The way Armando Medina sees it, he's exactly the kind of person Donald Trump raised hell about during his run to the White House, the kind of person the new administration most wants to ban from American soil: someone who enters the country illegally, commits crimes, drains resources.
So why is he still here, costing Colorado taxpayers $37,000 a year to feed, house and care for him?
A native of Honduras, Medina is currently serving a twenty-year sentence in the Colorado Department of Corrections for drug possession. He has an ICE detainer, which means that the DOC will turn him over to U.S. Immigration and Customs Enforcement for deportation processing upon his release from prison. A 2011 state law was supposed to make it easier for nonviolent offenders with ICE detainers such as Medina to be whisked out of the country as soon as they are eligible for parole. But despite the law, despite Medina's almost unblemished conduct record while behind bars, despite his minimum-restrictive security status, despite the evident wishes of the President of the United States, the Colorado State Board of Parole recently rejected his application for release, telling him to try again in another year.
"It defies logic," Medina wrote in a recent letter to Westword. "I have no write-ups. I'm program compliant. While Colorado legislators struggle to find money for roads and schools, the governor's appointed parole board is squandering tax dollars by holding illegal immigrant prisoners longer than necessary."
According to the most current population figures, the DOC has 1,052 immigrant inmates with ICE detainers, costing the prison system approximately $37 million a year. Of those, 410 are past their parole eligibility date; that is, they've already been turned down for parole at least once. Data supplied by the DOC doesn't distinguish between those prisoners who were convicted of violent crimes — a group that almost never receives parole the first or second time around — and those who are serving time for drug or property crimes. But if the breakdown between violent and lesser felons is proportionately the same among those with ICE detainers as it is in the total state prison population, then at least a couple hundred of the foreign-born felons fall into the same category as Medina — nonviolent, parole-eligible inmates who could be deported tomorrow with little risk to the public.
One of the aims of Senate Bill 11-241 was to reduce the costly logjam of aliens in state prisons by designating a "presumption of parole" for nonviolent, low-risk offenders with ICE detainers. The final decision over whether to release any particular inmate still rests with the discretion of the parole board, but since the law was passed six years ago, the number of deportation-bound inmates in the system has dropped by a third. DOC officials say it's difficult to measure the direct impact of the new law, as the overall prison population was declining during that same period, and the number of discretionary paroles increased.

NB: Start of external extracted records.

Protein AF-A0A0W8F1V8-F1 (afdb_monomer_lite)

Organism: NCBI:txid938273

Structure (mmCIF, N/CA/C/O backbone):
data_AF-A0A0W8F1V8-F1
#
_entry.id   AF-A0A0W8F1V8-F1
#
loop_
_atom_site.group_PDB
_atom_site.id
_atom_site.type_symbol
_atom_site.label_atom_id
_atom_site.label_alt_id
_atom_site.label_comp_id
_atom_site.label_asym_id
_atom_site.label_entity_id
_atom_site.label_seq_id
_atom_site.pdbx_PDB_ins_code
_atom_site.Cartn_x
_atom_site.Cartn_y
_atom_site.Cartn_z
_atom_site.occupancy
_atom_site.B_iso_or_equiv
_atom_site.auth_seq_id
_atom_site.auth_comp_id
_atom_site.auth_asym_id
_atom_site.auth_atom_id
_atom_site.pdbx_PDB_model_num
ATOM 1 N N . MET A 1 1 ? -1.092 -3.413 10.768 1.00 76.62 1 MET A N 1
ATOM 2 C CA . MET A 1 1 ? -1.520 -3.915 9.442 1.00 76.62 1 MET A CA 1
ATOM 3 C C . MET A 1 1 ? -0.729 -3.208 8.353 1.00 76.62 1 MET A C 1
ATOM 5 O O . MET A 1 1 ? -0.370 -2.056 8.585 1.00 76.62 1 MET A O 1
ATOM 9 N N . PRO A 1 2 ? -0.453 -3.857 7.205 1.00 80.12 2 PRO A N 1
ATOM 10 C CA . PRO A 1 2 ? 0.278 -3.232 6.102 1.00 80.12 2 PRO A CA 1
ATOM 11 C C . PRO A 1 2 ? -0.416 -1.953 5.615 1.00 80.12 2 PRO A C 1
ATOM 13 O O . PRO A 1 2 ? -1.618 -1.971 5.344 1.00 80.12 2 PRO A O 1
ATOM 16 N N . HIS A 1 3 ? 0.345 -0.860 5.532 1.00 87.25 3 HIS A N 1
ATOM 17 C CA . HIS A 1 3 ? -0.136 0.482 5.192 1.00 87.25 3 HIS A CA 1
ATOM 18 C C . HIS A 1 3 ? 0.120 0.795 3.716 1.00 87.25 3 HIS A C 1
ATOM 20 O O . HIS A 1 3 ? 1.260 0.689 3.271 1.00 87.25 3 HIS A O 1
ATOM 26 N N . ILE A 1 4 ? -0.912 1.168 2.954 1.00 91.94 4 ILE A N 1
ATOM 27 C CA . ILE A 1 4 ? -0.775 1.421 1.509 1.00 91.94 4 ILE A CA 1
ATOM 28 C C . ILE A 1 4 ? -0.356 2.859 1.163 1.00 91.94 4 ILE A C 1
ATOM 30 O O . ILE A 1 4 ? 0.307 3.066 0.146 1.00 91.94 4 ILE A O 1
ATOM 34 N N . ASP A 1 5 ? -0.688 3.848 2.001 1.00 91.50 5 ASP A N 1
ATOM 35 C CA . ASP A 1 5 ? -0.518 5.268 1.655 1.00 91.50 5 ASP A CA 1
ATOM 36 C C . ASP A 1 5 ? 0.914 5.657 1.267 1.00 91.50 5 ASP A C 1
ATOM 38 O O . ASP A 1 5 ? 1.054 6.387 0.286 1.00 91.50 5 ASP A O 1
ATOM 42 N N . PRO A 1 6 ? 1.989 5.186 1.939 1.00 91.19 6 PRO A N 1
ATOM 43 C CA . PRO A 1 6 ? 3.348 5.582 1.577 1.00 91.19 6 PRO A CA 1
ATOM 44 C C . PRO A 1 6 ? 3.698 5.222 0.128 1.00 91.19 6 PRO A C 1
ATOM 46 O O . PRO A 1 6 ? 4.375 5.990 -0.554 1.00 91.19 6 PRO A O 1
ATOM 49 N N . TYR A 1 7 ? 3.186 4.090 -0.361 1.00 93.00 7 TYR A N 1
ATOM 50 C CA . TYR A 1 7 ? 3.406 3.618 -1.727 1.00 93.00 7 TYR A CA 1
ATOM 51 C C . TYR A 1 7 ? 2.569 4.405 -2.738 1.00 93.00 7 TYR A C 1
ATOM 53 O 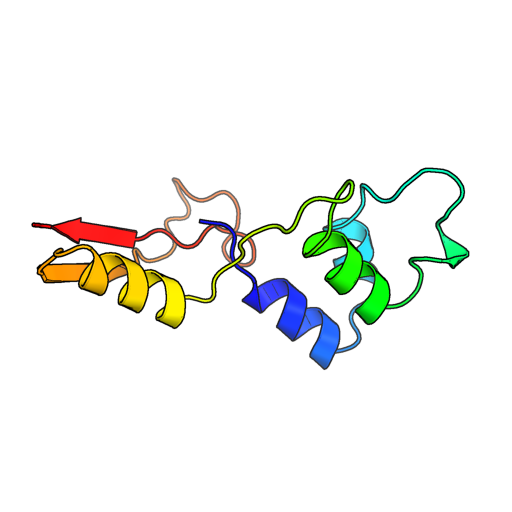O . TYR A 1 7 ? 3.081 4.799 -3.784 1.00 93.00 7 TYR A O 1
ATOM 61 N N . ILE A 1 8 ? 1.304 4.698 -2.412 1.00 94.50 8 ILE A N 1
ATOM 62 C CA . ILE A 1 8 ? 0.441 5.528 -3.266 1.00 94.50 8 ILE A CA 1
ATOM 63 C C . ILE A 1 8 ? 1.009 6.942 -3.391 1.00 94.50 8 ILE A C 1
ATOM 65 O O . ILE A 1 8 ? 1.081 7.474 -4.495 1.00 94.50 8 ILE A O 1
ATOM 69 N N . GLN A 1 9 ? 1.472 7.533 -2.288 1.00 94.31 9 GLN A N 1
ATOM 70 C CA . GLN A 1 9 ? 2.111 8.849 -2.304 1.00 94.31 9 GLN A CA 1
ATOM 71 C C . GLN A 1 9 ? 3.382 8.849 -3.156 1.00 94.31 9 GLN A C 1
ATOM 73 O O . GLN A 1 9 ? 3.578 9.761 -3.956 1.00 94.31 9 GLN A O 1
ATOM 78 N N . ALA A 1 10 ? 4.220 7.814 -3.048 1.00 94.94 10 ALA A N 1
ATOM 79 C CA . ALA A 1 10 ? 5.392 7.679 -3.908 1.00 94.94 10 ALA A CA 1
ATOM 80 C C . ALA A 1 10 ? 5.012 7.583 -5.395 1.00 94.94 10 ALA A C 1
ATOM 82 O O . ALA A 1 10 ? 5.613 8.262 -6.224 1.00 94.94 10 ALA A O 1
ATOM 83 N N . TYR A 1 11 ? 3.962 6.834 -5.742 1.00 96.50 11 TYR A N 1
ATOM 84 C CA . TYR A 1 11 ? 3.457 6.768 -7.116 1.00 96.50 11 TYR A CA 1
ATOM 85 C C . TYR A 1 11 ? 2.935 8.109 -7.635 1.00 96.50 11 TYR A C 1
ATOM 87 O O . TYR A 1 11 ? 3.299 8.514 -8.741 1.00 96.50 11 TYR A O 1
ATOM 95 N N . LEU A 1 12 ? 2.140 8.828 -6.837 1.00 96.94 12 LEU A N 1
ATOM 96 C CA . LEU A 1 12 ? 1.637 10.156 -7.204 1.00 96.94 12 LEU A CA 1
ATOM 97 C C . LEU A 1 12 ? 2.781 11.158 -7.420 1.00 96.94 12 LEU A C 1
ATOM 99 O O . LEU A 1 12 ? 2.715 11.975 -8.337 1.00 96.94 12 LEU A O 1
ATOM 103 N N . ASN A 1 13 ? 3.853 11.040 -6.633 1.00 97.38 13 ASN A N 1
ATOM 104 C CA . ASN A 1 13 ? 5.045 11.884 -6.729 1.00 97.38 13 ASN A CA 1
ATOM 105 C C . ASN A 1 13 ? 6.092 11.377 -7.737 1.00 97.38 13 ASN A C 1
ATOM 107 O O . ASN A 1 13 ? 7.122 12.025 -7.909 1.00 97.38 13 ASN A O 1
ATOM 111 N N . ARG A 1 14 ? 5.840 10.249 -8.419 1.00 96.69 14 ARG A N 1
ATOM 112 C CA . ARG A 1 14 ? 6.785 9.579 -9.335 1.00 96.69 14 ARG A CA 1
ATOM 113 C C . ARG A 1 14 ? 8.136 9.230 -8.690 1.00 96.69 14 ARG A C 1
ATOM 115 O O . ARG A 1 14 ? 9.164 9.219 -9.362 1.00 96.69 14 ARG A O 1
ATOM 122 N N . ASP A 1 15 ? 8.123 8.923 -7.399 1.00 97.38 15 ASP A N 1
ATOM 123 C CA . ASP A 1 15 ? 9.298 8.557 -6.608 1.00 97.38 15 ASP A CA 1
ATOM 124 C C . ASP A 1 15 ? 9.617 7.060 -6.783 1.00 97.38 15 ASP A C 1
ATOM 126 O O . ASP A 1 15 ? 9.274 6.206 -5.960 1.00 97.38 15 ASP A O 1
ATOM 130 N N . LEU A 1 16 ? 10.205 6.720 -7.934 1.00 96.56 16 LEU A N 1
ATOM 131 C CA . LEU A 1 16 ? 10.517 5.335 -8.294 1.00 96.56 16 LEU A CA 1
ATOM 132 C C . LEU A 1 16 ? 11.633 4.739 -7.430 1.00 96.56 16 LEU A C 1
ATOM 134 O O . LEU A 1 16 ? 11.578 3.550 -7.120 1.00 96.56 16 LEU A O 1
ATOM 138 N N . ASP A 1 17 ? 12.635 5.531 -7.057 1.00 96.69 17 ASP A N 1
ATOM 139 C CA . ASP A 1 17 ? 13.793 5.044 -6.298 1.00 96.69 17 ASP A CA 1
ATOM 140 C C . ASP A 1 17 ? 13.366 4.546 -4.921 1.00 96.69 17 ASP A C 1
ATOM 142 O O . ASP A 1 17 ? 13.717 3.440 -4.510 1.00 96.69 17 ASP A O 1
ATOM 146 N N . PHE A 1 18 ? 12.485 5.300 -4.273 1.00 95.06 18 PHE A N 1
ATOM 147 C CA . PHE A 1 18 ? 11.817 4.871 -3.061 1.00 95.06 18 PHE A CA 1
ATOM 148 C C . PHE A 1 18 ? 11.051 3.551 -3.230 1.00 95.06 18 PHE A C 1
ATOM 150 O O . PHE A 1 18 ? 11.154 2.647 -2.397 1.00 95.06 18 PHE A O 1
ATOM 157 N N . LEU A 1 19 ? 10.272 3.413 -4.310 1.00 95.25 19 LEU A N 1
ATOM 158 C CA . LEU A 1 19 ? 9.514 2.185 -4.564 1.00 95.25 19 LEU A CA 1
ATOM 159 C C . LEU A 1 19 ? 10.447 0.997 -4.821 1.00 95.25 19 LEU A C 1
ATOM 161 O O . LEU A 1 19 ? 10.147 -0.102 -4.365 1.00 95.25 19 LEU A O 1
ATOM 165 N N . LYS A 1 20 ? 11.584 1.200 -5.495 1.00 95.31 20 LYS A N 1
ATOM 166 C CA . LYS A 1 20 ? 12.617 0.170 -5.689 1.00 95.31 20 LYS A CA 1
ATOM 167 C C . LYS A 1 20 ? 13.261 -0.247 -4.370 1.00 95.31 20 LYS A C 1
ATOM 169 O O . LYS A 1 20 ? 13.451 -1.439 -4.154 1.00 95.31 20 LYS A O 1
ATOM 174 N N . GLU A 1 21 ? 13.548 0.708 -3.489 1.00 94.25 21 GLU A N 1
ATOM 175 C CA . GLU A 1 21 ? 14.108 0.440 -2.163 1.00 94.25 21 GLU A CA 1
ATOM 176 C C . GLU A 1 21 ? 13.147 -0.394 -1.303 1.00 94.25 21 GLU A C 1
ATOM 178 O O . GLU A 1 21 ? 13.557 -1.357 -0.656 1.00 94.25 21 GLU A O 1
ATOM 183 N N . LYS A 1 22 ? 11.854 -0.045 -1.292 1.00 91.19 22 LYS A N 1
ATOM 184 C CA . LYS A 1 22 ? 10.867 -0.706 -0.422 1.00 91.19 22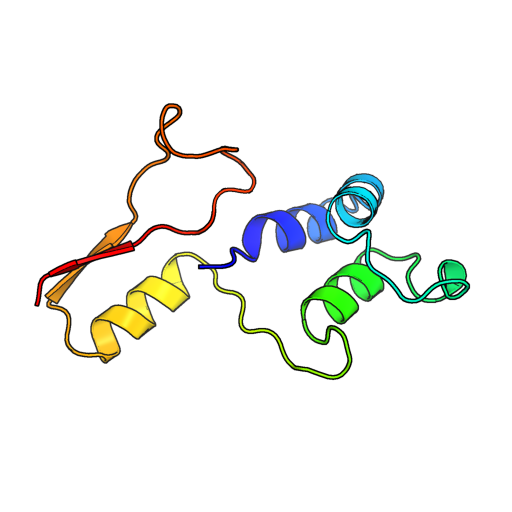 LYS A CA 1
ATOM 185 C C . LYS A 1 22 ? 10.269 -1.980 -1.014 1.00 91.19 22 LYS A C 1
ATOM 187 O O . LYS A 1 22 ? 9.858 -2.866 -0.269 1.00 91.19 22 LYS A O 1
ATOM 192 N N . ILE A 1 23 ? 10.215 -2.081 -2.335 1.00 93.50 23 ILE A N 1
ATOM 193 C CA . ILE A 1 23 ? 9.663 -3.216 -3.079 1.00 93.50 23 ILE A CA 1
ATOM 194 C C . ILE A 1 23 ? 10.817 -3.841 -3.870 1.00 93.50 23 ILE A C 1
ATOM 196 O O . ILE A 1 23 ? 10.823 -3.850 -5.100 1.00 93.50 23 ILE A O 1
ATOM 200 N N . TYR A 1 24 ? 11.837 -4.295 -3.144 1.00 93.00 24 TYR A N 1
ATOM 201 C CA . TYR A 1 24 ? 13.088 -4.814 -3.705 1.00 93.00 24 TYR A CA 1
ATOM 202 C C . TYR A 1 24 ? 12.992 -6.280 -4.153 1.00 93.00 24 TYR A C 1
ATOM 204 O O . TYR A 1 24 ? 13.849 -6.765 -4.881 1.00 93.00 24 TYR A O 1
ATOM 212 N N . ASP A 1 25 ? 11.942 -6.979 -3.731 1.00 93.06 25 ASP A N 1
ATOM 213 C CA . ASP A 1 25 ? 11.746 -8.423 -3.843 1.00 93.06 25 ASP A CA 1
ATOM 214 C C . ASP A 1 25 ? 11.011 -8.840 -5.125 1.00 93.06 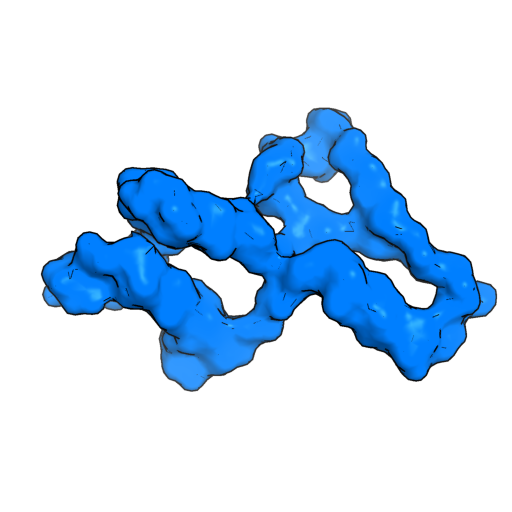25 ASP A C 1
ATOM 216 O O . ASP A 1 25 ? 10.148 -9.712 -5.099 1.00 93.06 25 ASP A O 1
ATOM 220 N N . ILE A 1 26 ? 11.299 -8.183 -6.248 1.00 94.56 26 ILE A N 1
ATOM 221 C CA . ILE A 1 26 ? 10.784 -8.620 -7.553 1.00 94.56 26 ILE A CA 1
ATOM 222 C C . ILE A 1 26 ? 11.522 -9.886 -8.025 1.00 94.56 26 ILE A C 1
ATOM 224 O O . ILE A 1 26 ? 12.647 -10.128 -7.583 1.00 94.56 26 ILE A O 1
ATOM 228 N N . PRO A 1 27 ? 10.949 -10.673 -8.954 1.00 93.62 27 PRO A N 1
ATOM 229 C CA . PRO A 1 27 ? 11.642 -11.833 -9.505 1.00 93.62 27 PRO A CA 1
ATOM 230 C C . PRO A 1 27 ? 12.963 -11.450 -10.191 1.00 93.62 27 PRO A C 1
ATOM 232 O O . PRO A 1 27 ? 13.003 -10.507 -10.985 1.00 93.62 27 PRO A O 1
ATOM 235 N N . GLU A 1 28 ? 14.023 -12.209 -9.912 1.00 93.88 28 GLU A N 1
ATOM 236 C CA . GLU A 1 28 ? 15.363 -11.993 -10.472 1.00 93.88 28 GLU A CA 1
ATOM 237 C C . GLU A 1 28 ? 15.349 -12.022 -12.011 1.00 93.88 28 GLU A C 1
ATOM 239 O O . GLU A 1 28 ? 14.686 -12.862 -12.635 1.00 93.88 28 GLU A O 1
ATOM 244 N N . GLY A 1 29 ? 16.069 -11.089 -12.643 1.00 94.81 29 GLY A N 1
ATOM 245 C CA . GLY A 1 29 ? 16.161 -10.999 -14.103 1.00 94.81 29 GLY A CA 1
ATOM 246 C C . GLY A 1 29 ? 14.901 -10.433 -14.770 1.00 94.81 29 GLY A C 1
ATOM 247 O O . GLY A 1 29 ? 14.742 -10.544 -15.990 1.00 94.81 29 GLY A O 1
ATOM 248 N N . LYS A 1 30 ? 13.965 -9.879 -13.986 1.00 94.81 30 LYS A N 1
ATOM 249 C CA . LYS A 1 30 ? 12.741 -9.211 -14.463 1.00 94.81 30 LYS A CA 1
ATOM 250 C C . LYS A 1 30 ? 12.738 -7.710 -14.171 1.00 94.81 30 LYS A C 1
ATOM 252 O O . LYS A 1 30 ? 11.682 -7.086 -14.231 1.00 94.81 30 LYS A O 1
ATOM 257 N N . GLU A 1 31 ? 13.888 -7.114 -13.877 1.00 94.94 31 GLU A N 1
ATOM 258 C CA . GLU A 1 31 ? 14.026 -5.715 -13.460 1.00 94.94 31 GLU A CA 1
ATOM 259 C C . GLU A 1 31 ? 13.387 -4.749 -14.462 1.00 94.94 31 GLU A C 1
ATOM 261 O O . GLU A 1 31 ? 12.686 -3.826 -14.047 1.00 94.94 31 GLU A O 1
ATOM 266 N N . ASP A 1 32 ? 13.546 -5.015 -15.761 1.00 95.44 32 ASP A N 1
ATOM 267 C CA . ASP A 1 32 ? 12.963 -4.215 -16.844 1.00 95.44 32 ASP A CA 1
ATOM 268 C C . ASP A 1 32 ? 11.429 -4.275 -16.885 1.00 95.44 32 ASP A C 1
ATOM 270 O O . ASP A 1 32 ? 10.789 -3.289 -17.249 1.00 95.44 32 ASP A O 1
ATOM 274 N N . LEU A 1 33 ? 10.824 -5.401 -16.483 1.00 94.94 33 LEU A N 1
ATOM 275 C CA . LEU A 1 33 ? 9.363 -5.550 -16.417 1.00 94.94 33 LEU A CA 1
ATOM 276 C C . LEU A 1 33 ? 8.754 -4.830 -15.212 1.00 94.94 33 LEU A C 1
ATOM 278 O O . LEU A 1 33 ? 7.575 -4.497 -15.236 1.00 94.94 33 LEU A O 1
ATOM 282 N N . TYR A 1 34 ? 9.546 -4.598 -14.164 1.00 95.19 34 TYR A N 1
ATOM 283 C CA . TYR A 1 34 ? 9.116 -3.938 -12.933 1.00 95.19 34 TYR A CA 1
ATOM 284 C C . TYR A 1 34 ? 9.834 -2.595 -12.742 1.00 95.19 34 TYR A C 1
ATOM 286 O O . TYR A 1 34 ? 10.285 -2.254 -11.640 1.00 95.19 34 TYR A O 1
ATOM 294 N N . ASN A 1 35 ? 9.985 -1.833 -13.828 1.00 95.94 35 ASN A N 1
ATOM 295 C CA . ASN A 1 35 ? 10.786 -0.607 -13.846 1.00 95.94 35 ASN A CA 1
ATOM 296 C C . ASN A 1 35 ? 9.956 0.686 -13.807 1.00 95.94 35 ASN A C 1
ATOM 298 O O . ASN A 1 35 ? 10.521 1.775 -13.888 1.00 95.94 35 ASN A O 1
ATOM 302 N N . THR A 1 36 ? 8.633 0.605 -13.655 1.00 97.62 36 THR A N 1
ATOM 303 C CA . THR A 1 36 ? 7.792 1.782 -13.398 1.00 97.62 36 THR A CA 1
ATOM 304 C C . THR A 1 36 ? 7.206 1.770 -11.988 1.00 97.62 36 THR A C 1
ATOM 306 O O . THR A 1 36 ? 7.165 0.746 -11.303 1.00 97.62 36 THR A O 1
ATOM 309 N N . CYS A 1 37 ? 6.721 2.933 -11.540 1.00 97.25 37 CYS A N 1
ATOM 310 C CA . CYS A 1 37 ? 6.036 3.040 -10.251 1.00 97.25 37 CYS A CA 1
ATOM 311 C C . CYS A 1 37 ? 4.774 2.161 -10.215 1.00 97.25 37 CYS A C 1
ATOM 313 O O . CYS A 1 37 ? 4.475 1.558 -9.186 1.00 97.25 37 CYS A O 1
ATOM 315 N N . PHE A 1 38 ? 4.049 2.079 -11.339 1.00 96.88 38 PHE A N 1
ATOM 316 C CA . PHE A 1 38 ? 2.858 1.242 -11.449 1.00 96.88 38 PHE A CA 1
ATOM 317 C C . PHE A 1 38 ? 3.210 -0.238 -11.303 1.00 96.88 38 PHE A C 1
ATOM 319 O O . PHE A 1 38 ? 2.578 -0.920 -10.503 1.00 96.88 38 PHE A O 1
ATOM 326 N N . ASP A 1 39 ? 4.250 -0.716 -11.993 1.00 96.44 39 ASP A N 1
ATOM 327 C CA . ASP A 1 39 ? 4.637 -2.132 -11.937 1.00 96.44 39 ASP A CA 1
ATOM 328 C C . ASP A 1 39 ? 5.038 -2.552 -10.520 1.00 96.44 39 ASP A C 1
ATOM 330 O O . ASP A 1 39 ? 4.671 -3.632 -10.058 1.00 96.44 39 ASP A O 1
ATOM 334 N N . ARG A 1 40 ? 5.744 -1.677 -9.788 1.00 95.62 40 ARG A N 1
ATOM 335 C CA . ARG A 1 40 ? 6.115 -1.927 -8.386 1.00 95.62 40 ARG A CA 1
ATOM 336 C C . ARG A 1 40 ? 4.887 -2.031 -7.485 1.00 95.62 40 ARG A C 1
ATOM 338 O O . ARG A 1 40 ? 4.807 -2.950 -6.675 1.00 95.62 40 ARG A O 1
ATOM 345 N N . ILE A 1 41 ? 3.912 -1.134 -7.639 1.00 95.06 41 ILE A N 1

Ironically, there are built-in incentives, from certain perspectives, to keeping ICE detainees in the state prison system. Their presence not only boosts the overall prison population by about 5 percent — helping to keep the state's struggling private prison contractors in business — but results in modest payments to the DOC from the State Criminal Alien Assistance Program (SCAAP), a federal program that seeks to defray the cost of housing undocumented alien felons in state facilities. The state prison system received $2 million from SCAAP in 2016 and has pulled in $66 million from the program since 1995.
Colorado parole board chairman Joe Morales couldn't be reached for comment on why so many prisoners slated for deportation have been refused parole. In some cases, the rejection undoubtedly has to do with the nature of the offense; among the 410 "deportables" who are parole-eligible are 44 sex offenders serving sentences that include provisions for lifetime supervision. Some prosecutors have maintained that deportation provides no guarantee that a particular criminal won't slip back into the country, as in the case of Norlan Estrada-Reyes, the Honduran man accused in a recent Denver hit-and-run fatality who was in the country illegally after a previous deportation.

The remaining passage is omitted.